**Exercise:** Nothing below is to be printed except the lines between the line holding "ATOM 83 O O" and the line holding "ATOM 88 C C", inclusive, each exactly as it appears.
━━━━━━━━━━━━━━━━
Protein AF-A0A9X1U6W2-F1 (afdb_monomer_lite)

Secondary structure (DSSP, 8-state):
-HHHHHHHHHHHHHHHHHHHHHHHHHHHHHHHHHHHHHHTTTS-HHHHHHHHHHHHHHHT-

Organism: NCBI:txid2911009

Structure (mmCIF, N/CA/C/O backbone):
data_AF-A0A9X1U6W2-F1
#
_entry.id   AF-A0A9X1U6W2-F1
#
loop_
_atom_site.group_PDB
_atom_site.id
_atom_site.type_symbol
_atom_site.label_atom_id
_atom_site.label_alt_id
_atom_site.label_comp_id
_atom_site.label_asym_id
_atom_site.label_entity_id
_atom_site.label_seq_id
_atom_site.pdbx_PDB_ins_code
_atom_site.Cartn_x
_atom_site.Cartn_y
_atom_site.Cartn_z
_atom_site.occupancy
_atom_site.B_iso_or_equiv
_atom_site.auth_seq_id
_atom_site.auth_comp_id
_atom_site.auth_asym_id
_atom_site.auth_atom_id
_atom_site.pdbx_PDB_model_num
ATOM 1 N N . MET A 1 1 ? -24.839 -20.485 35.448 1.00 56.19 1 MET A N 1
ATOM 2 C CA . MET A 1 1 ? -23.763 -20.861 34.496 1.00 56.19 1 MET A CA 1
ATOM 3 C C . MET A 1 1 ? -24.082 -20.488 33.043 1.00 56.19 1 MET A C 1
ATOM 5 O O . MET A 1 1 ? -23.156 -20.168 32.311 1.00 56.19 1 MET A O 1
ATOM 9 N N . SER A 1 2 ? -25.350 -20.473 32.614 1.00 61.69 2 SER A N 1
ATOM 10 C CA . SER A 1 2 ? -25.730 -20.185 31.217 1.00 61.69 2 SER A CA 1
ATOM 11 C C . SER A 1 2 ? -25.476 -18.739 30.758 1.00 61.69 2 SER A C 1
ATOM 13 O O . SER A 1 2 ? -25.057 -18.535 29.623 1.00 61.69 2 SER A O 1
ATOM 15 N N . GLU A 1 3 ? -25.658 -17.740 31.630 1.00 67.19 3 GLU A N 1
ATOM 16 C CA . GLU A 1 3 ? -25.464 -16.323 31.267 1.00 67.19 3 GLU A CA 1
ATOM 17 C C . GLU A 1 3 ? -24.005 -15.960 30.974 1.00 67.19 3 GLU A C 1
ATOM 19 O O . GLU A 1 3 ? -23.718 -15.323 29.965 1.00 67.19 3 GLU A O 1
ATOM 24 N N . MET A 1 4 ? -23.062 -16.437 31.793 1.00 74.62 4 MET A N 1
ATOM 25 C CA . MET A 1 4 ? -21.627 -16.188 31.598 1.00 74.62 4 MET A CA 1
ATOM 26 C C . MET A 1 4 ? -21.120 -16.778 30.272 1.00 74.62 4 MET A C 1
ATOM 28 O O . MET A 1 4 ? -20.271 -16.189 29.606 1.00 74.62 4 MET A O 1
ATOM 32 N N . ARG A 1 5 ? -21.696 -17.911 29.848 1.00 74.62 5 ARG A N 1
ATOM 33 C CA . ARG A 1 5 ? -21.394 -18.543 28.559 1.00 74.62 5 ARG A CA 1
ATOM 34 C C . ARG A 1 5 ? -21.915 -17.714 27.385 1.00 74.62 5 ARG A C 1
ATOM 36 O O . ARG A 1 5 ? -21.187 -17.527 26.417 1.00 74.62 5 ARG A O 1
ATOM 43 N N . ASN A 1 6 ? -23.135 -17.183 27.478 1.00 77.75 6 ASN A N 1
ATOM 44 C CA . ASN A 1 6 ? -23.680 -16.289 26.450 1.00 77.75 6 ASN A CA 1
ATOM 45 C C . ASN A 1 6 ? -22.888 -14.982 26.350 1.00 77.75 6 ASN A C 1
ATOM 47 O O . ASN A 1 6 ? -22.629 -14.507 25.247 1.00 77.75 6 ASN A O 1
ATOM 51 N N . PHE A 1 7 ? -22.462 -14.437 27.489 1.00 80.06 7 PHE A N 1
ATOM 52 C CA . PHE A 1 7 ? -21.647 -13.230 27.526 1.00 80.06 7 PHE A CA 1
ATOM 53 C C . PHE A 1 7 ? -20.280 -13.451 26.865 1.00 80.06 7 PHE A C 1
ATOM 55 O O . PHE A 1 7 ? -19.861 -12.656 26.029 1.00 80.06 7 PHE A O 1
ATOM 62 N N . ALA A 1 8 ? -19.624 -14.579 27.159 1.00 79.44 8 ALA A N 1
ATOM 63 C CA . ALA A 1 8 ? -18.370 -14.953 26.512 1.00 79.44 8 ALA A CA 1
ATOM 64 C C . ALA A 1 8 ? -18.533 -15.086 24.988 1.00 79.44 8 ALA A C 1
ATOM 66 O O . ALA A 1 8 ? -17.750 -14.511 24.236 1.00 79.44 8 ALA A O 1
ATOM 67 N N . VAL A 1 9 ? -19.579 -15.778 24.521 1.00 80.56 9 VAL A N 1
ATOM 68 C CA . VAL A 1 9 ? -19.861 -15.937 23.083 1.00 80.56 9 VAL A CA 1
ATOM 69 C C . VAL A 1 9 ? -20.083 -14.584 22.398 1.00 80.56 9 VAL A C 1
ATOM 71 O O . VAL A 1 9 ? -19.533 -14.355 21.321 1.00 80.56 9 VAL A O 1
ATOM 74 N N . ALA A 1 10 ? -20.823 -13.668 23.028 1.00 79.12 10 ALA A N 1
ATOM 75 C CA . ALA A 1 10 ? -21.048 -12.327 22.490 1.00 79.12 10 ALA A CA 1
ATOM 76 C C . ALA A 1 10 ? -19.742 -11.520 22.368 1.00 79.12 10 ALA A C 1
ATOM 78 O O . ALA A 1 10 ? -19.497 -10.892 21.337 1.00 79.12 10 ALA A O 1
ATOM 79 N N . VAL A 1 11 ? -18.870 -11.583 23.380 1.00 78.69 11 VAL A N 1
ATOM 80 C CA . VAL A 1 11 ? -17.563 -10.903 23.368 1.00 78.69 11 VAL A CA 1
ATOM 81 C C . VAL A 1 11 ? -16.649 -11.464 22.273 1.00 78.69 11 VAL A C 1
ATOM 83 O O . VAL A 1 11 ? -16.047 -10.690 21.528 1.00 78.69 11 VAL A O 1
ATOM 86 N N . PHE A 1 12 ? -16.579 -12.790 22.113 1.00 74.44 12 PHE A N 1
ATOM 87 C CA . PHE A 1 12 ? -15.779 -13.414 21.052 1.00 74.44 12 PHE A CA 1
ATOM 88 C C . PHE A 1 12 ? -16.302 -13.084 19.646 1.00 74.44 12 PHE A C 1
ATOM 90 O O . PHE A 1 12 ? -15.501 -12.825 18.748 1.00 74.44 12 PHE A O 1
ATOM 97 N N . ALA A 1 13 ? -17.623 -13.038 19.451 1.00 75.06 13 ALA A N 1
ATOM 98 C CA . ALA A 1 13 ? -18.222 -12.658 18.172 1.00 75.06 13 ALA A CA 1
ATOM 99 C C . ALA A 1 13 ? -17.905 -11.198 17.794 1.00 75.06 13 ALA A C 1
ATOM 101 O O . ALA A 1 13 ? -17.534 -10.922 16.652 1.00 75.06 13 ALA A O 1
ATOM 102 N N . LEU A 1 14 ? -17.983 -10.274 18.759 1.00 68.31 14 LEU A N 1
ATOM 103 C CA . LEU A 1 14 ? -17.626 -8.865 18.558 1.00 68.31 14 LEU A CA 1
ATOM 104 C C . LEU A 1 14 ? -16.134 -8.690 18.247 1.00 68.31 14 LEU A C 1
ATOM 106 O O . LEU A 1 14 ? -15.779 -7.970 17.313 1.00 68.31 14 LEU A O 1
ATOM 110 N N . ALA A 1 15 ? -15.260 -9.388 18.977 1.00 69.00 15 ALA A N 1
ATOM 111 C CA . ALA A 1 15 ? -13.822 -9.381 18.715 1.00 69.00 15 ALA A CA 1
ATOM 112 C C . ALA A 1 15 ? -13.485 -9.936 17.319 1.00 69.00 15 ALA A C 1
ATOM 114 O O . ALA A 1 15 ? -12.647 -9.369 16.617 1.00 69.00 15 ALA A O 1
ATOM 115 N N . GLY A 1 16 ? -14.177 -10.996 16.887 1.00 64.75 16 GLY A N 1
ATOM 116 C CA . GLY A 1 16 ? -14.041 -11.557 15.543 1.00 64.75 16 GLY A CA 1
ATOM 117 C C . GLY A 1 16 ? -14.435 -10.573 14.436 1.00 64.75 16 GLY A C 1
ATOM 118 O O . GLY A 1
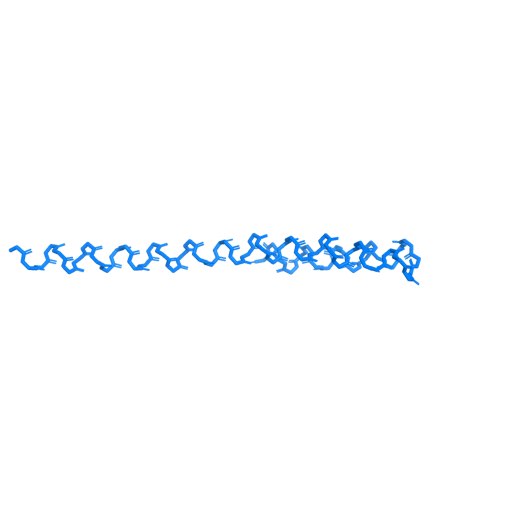 16 ? -13.725 -10.464 13.439 1.00 64.75 16 GLY A O 1
ATOM 119 N N . LEU A 1 17 ? -15.513 -9.805 14.627 1.00 63.00 17 LEU A N 1
ATOM 120 C CA . LEU A 1 17 ? -15.961 -8.784 13.669 1.00 63.00 17 LEU A CA 1
ATOM 121 C C . LEU A 1 17 ? -14.952 -7.631 13.523 1.00 63.00 17 LEU A C 1
ATOM 123 O O . LEU A 1 17 ? -14.661 -7.178 12.413 1.00 63.00 17 LEU A O 1
ATOM 127 N N . LEU A 1 18 ? -14.394 -7.176 14.647 1.00 61.84 18 LEU A N 1
ATOM 128 C CA . LEU A 1 18 ? -13.376 -6.124 14.681 1.00 61.84 18 LEU A CA 1
ATOM 129 C C . LEU A 1 18 ? -12.076 -6.593 14.009 1.00 61.84 18 LEU A C 1
ATOM 131 O O . LEU A 1 18 ? -11.538 -5.898 13.150 1.00 61.84 18 LEU A O 1
ATOM 135 N N . ALA A 1 19 ? -11.617 -7.807 14.325 1.00 60.31 19 ALA A N 1
ATOM 136 C CA . ALA A 1 19 ? -10.420 -8.390 13.721 1.00 60.31 19 ALA A CA 1
ATOM 137 C C . ALA A 1 19 ? -10.579 -8.646 12.211 1.00 60.31 19 ALA A C 1
ATOM 139 O O . ALA A 1 19 ? -9.642 -8.418 11.448 1.00 60.31 19 ALA A O 1
ATOM 140 N N . ALA A 1 20 ? -11.766 -9.067 11.761 1.00 60.00 20 ALA A N 1
ATOM 141 C CA . ALA A 1 20 ? -12.070 -9.234 10.340 1.00 60.00 20 ALA A CA 1
ATOM 142 C C . ALA A 1 20 ? -12.025 -7.901 9.577 1.00 60.00 20 ALA A C 1
ATOM 144 O O . ALA A 1 20 ? -11.563 -7.859 8.438 1.00 60.00 20 ALA A O 1
ATOM 145 N N . SER A 1 21 ? -12.452 -6.810 10.214 1.00 59.47 21 SER A N 1
ATOM 146 C CA . SER A 1 21 ? -12.424 -5.465 9.629 1.00 59.47 21 SER A CA 1
ATOM 147 C C . SER A 1 21 ? -10.988 -4.971 9.437 1.00 59.47 21 SER A C 1
ATOM 149 O O . SER A 1 21 ? -10.631 -4.478 8.368 1.00 59.47 21 SER A O 1
ATOM 151 N N . GLU A 1 22 ? -10.130 -5.185 10.434 1.00 59.19 22 GLU A N 1
ATOM 152 C CA . GLU A 1 22 ? -8.709 -4.831 10.367 1.00 59.19 22 GLU A CA 1
ATOM 153 C C . GLU A 1 22 ? -7.940 -5.717 9.374 1.00 59.19 22 GLU A C 1
ATOM 155 O O . GLU A 1 22 ? -7
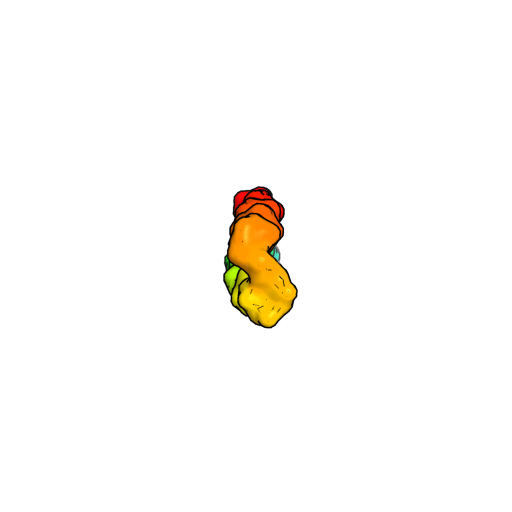.123 -5.220 8.597 1.00 59.19 22 GLU A O 1
ATOM 160 N N . ALA A 1 23 ? -8.244 -7.018 9.323 1.00 58.69 23 ALA A N 1
ATOM 161 C CA . ALA A 1 23 ? -7.667 -7.936 8.340 1.00 58.69 23 ALA A CA 1
ATOM 162 C C . ALA A 1 23 ? -8.093 -7.584 6.905 1.00 58.69 23 ALA A C 1
ATOM 164 O O . ALA A 1 23 ? -7.255 -7.569 6.000 1.00 58.69 23 ALA A O 1
ATOM 165 N N . ALA A 1 24 ? -9.363 -7.227 6.697 1.00 60.19 24 ALA A N 1
ATOM 166 C CA . ALA A 1 24 ? -9.865 -6.754 5.411 1.00 60.19 24 ALA A CA 1
ATOM 167 C C . ALA A 1 24 ? -9.205 -5.429 4.989 1.00 60.19 24 ALA A C 1
ATOM 169 O O . ALA A 1 24 ? -8.882 -5.263 3.813 1.00 60.19 24 ALA A O 1
ATOM 170 N N . ARG A 1 25 ? -8.924 -4.517 5.931 1.00 60.50 25 ARG A N 1
ATOM 171 C CA . ARG A 1 25 ? -8.150 -3.283 5.678 1.00 60.50 25 ARG A CA 1
ATOM 172 C C . ARG A 1 25 ? -6.679 -3.568 5.358 1.00 60.50 25 ARG A C 1
ATOM 174 O O . ARG A 1 25 ? -6.107 -2.985 4.439 1.00 60.50 25 ARG A O 1
ATOM 181 N N . ALA A 1 26 ? -6.057 -4.515 6.053 1.00 60.44 26 ALA A N 1
ATOM 182 C CA . ALA A 1 26 ? -4.690 -4.932 5.749 1.00 60.44 26 ALA A CA 1
ATOM 183 C C . ALA A 1 26 ? -4.591 -5.594 4.358 1.00 60.44 26 ALA A C 
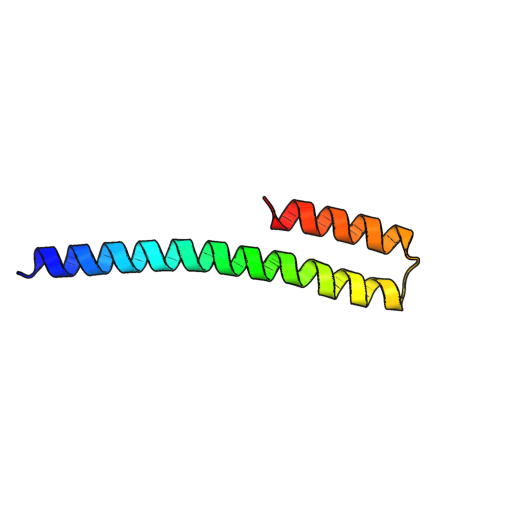1
ATOM 185 O O . ALA A 1 26 ? -3.676 -5.288 3.585 1.00 60.44 26 ALA A O 1
ATOM 186 N N . GLN A 1 27 ? -5.561 -6.442 3.994 1.00 63.31 27 GLN A N 1
ATOM 187 C CA . GLN A 1 27 ? -5.692 -6.987 2.638 1.00 63.31 27 GLN A CA 1
ATOM 188 C C . GLN A 1 27 ? -5.987 -5.898 1.600 1.00 63.31 27 GLN A C 1
ATOM 190 O O . GLN A 1 27 ? -5.423 -5.947 0.504 1.00 63.31 27 GLN A O 1
ATOM 195 N N . SER A 1 28 ? -6.802 -4.892 1.930 1.00 70.06 28 SER A N 1
ATOM 196 C CA . SER A 1 28 ? -7.121 -3.799 1.006 1.00 70.06 28 SER A CA 1
ATOM 197 C C . SER A 1 28 ? -5.904 -2.924 0.709 1.00 70.06 28 SER A C 1
ATOM 199 O O . SER A 1 28 ? -5.739 -2.484 -0.421 1.00 70.06 28 SER A O 1
ATOM 201 N N . CYS A 1 29 ? -4.972 -2.737 1.647 1.00 83.06 29 CYS A N 1
ATOM 202 C CA . CYS A 1 29 ? -3.715 -2.059 1.324 1.00 83.06 29 CYS A CA 1
ATOM 203 C C . CYS A 1 29 ? -2.754 -2.926 0.495 1.00 83.06 29 CYS A C 1
ATOM 205 O O . CYS A 1 29 ? -1.977 -2.387 -0.300 1.00 83.06 29 CYS A O 1
ATOM 207 N N . LYS A 1 30 ? -2.811 -4.260 0.625 1.00 84.81 30 LYS A N 1
ATOM 208 C CA . LYS A 1 30 ? -2.007 -5.180 -0.199 1.00 84.81 30 LYS A CA 1
ATOM 209 C C . LYS A 1 30 ? -2.395 -5.097 -1.680 1.00 84.81 30 LYS A C 1
ATOM 211 O O . LYS A 1 30 ? -1.505 -5.094 -2.532 1.00 84.81 30 LYS A O 1
ATOM 216 N N . VAL A 1 31 ? -3.687 -4.922 -1.981 1.00 85.69 31 VAL A N 1
ATOM 217 C CA . VAL A 1 31 ? -4.184 -4.777 -3.365 1.00 85.69 31 VAL A CA 1
ATOM 218 C C . VAL A 1 31 ? -3.571 -3.569 -4.082 1.00 85.69 31 VAL A C 1
ATOM 220 O O . VAL A 1 31 ? -3.359 -3.607 -5.291 1.00 85.69 31 VAL A O 1
ATOM 223 N N . CYS A 1 32 ? -3.187 -2.518 -3.347 1.00 89.31 32 CYS A N 1
ATOM 224 C CA . CYS A 1 32 ? -2.542 -1.340 -3.924 1.00 89.31 32 CYS A CA 1
ATOM 225 C C . CYS A 1 32 ? -1.166 -1.668 -4.520 1.00 89.31 32 CYS A C 1
ATOM 227 O O . CYS A 1 32 ? -0.787 -1.106 -5.549 1.00 89.31 32 CYS A O 1
ATOM 229 N N . ALA A 1 33 ? -0.411 -2.576 -3.894 1.00 88.06 33 ALA A N 1
ATOM 230 C CA . ALA A 1 33 ? 0.890 -3.001 -4.403 1.00 88.06 33 ALA A CA 1
ATOM 231 C C . ALA A 1 33 ? 0.743 -3.836 -5.685 1.00 88.06 33 ALA A C 1
ATOM 233 O O . ALA A 1 33 ? 1.488 -3.620 -6.642 1.00 88.06 33 ALA A O 1
ATOM 234 N N . GLU A 1 34 ? -0.253 -4.726 -5.732 1.00 90.25 34 GLU A N 1
ATOM 235 C CA . GLU A 1 34 ? -0.561 -5.520 -6.928 1.00 90.25 34 GLU A CA 1
ATOM 236 C C . GLU A 1 34 ? -1.058 -4.641 -8.080 1.00 90.25 34 GLU A C 1
ATOM 238 O O . GLU A 1 34 ? -0.543 -4.744 -9.194 1.00 90.25 34 GLU A O 1
ATOM 243 N N . GLN A 1 35 ? -1.960 -3.695 -7.803 1.00 85.81 35 GLN A N 1
ATOM 244 C CA . GLN A 1 35 ? -2.428 -2.716 -8.787 1.00 85.81 35 GLN A CA 1
ATOM 245 C C . GLN A 1 35 ? -1.288 -1.857 -9.333 1.00 85.81 35 GLN A C 1
ATOM 247 O O . GLN A 1 35 ? -1.209 -1.622 -10.539 1.00 85.81 35 GLN A O 1
ATOM 252 N N . ARG A 1 36 ? -0.355 -1.422 -8.478 1.00 90.38 36 ARG A N 1
ATOM 253 C CA . ARG A 1 36 ? 0.837 -0.695 -8.929 1.00 90.38 36 ARG A CA 1
ATOM 254 C C . ARG A 1 36 ? 1.702 -1.561 -9.843 1.00 90.38 36 ARG A C 1
ATOM 256 O O . ARG A 1 36 ? 2.150 -1.071 -10.877 1.00 90.38 36 ARG A O 1
ATOM 263 N N . ALA A 1 37 ? 1.933 -2.823 -9.485 1.00 90.88 37 ALA A N 1
ATOM 264 C CA . ALA A 1 37 ? 2.712 -3.748 -10.306 1.00 90.88 37 ALA A CA 1
ATOM 265 C C . ALA A 1 37 ? 2.045 -4.008 -11.667 1.00 90.88 37 ALA A C 1
ATOM 267 O O . ALA A 1 37 ? 2.730 -4.017 -12.687 1.00 90.88 37 ALA A O 1
ATOM 268 N N . ALA A 1 38 ? 0.719 -4.158 -11.703 1.00 89.38 38 ALA A N 1
ATOM 269 C CA . ALA A 1 38 ? -0.048 -4.301 -12.939 1.00 89.38 38 ALA A CA 1
ATOM 270 C C . ALA A 1 38 ? -0.030 -3.020 -13.791 1.00 89.38 38 ALA A C 1
ATOM 272 O O . ALA A 1 38 ? 0.157 -3.089 -15.007 1.00 89.38 38 ALA A O 1
ATOM 273 N N . CYS A 1 39 ? -0.152 -1.848 -13.162 1.00 90.25 39 CYS A N 1
ATOM 274 C CA . CYS A 1 39 ? -0.084 -0.559 -13.846 1.00 90.25 39 CYS A CA 1
ATOM 275 C C . CYS A 1 39 ? 1.276 -0.351 -14.524 1.00 90.25 39 CYS A C 1
ATOM 277 O O . CYS A 1 39 ? 1.330 -0.002 -15.702 1.00 90.25 39 CYS A O 1
ATOM 279 N N . MET A 1 40 ? 2.375 -0.642 -13.819 1.00 93.56 40 MET A N 1
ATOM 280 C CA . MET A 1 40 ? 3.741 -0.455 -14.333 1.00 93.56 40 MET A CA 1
━━━━━━━━━━━━━━━━
**Output for this task:**
ATOM 83 O O . VAL A 1 11 ? -16.047 -10.690 21.528 1.00 78.69 11 VAL A O 1
ATOM 86 N N . PHE A 1 12 ? -16.579 -12.790 22.113 1.00 74.44 12 PHE A N 1
ATOM 87 C CA . PHE A 1 12 ? -15.779 -13.414 21.052 1.00 74.44 12 PHE A CA 1
ATOM 88 C C . PHE A 1 12 ? -16.302 -13.084 19.646 1.00 74.44 12 PHE A C 1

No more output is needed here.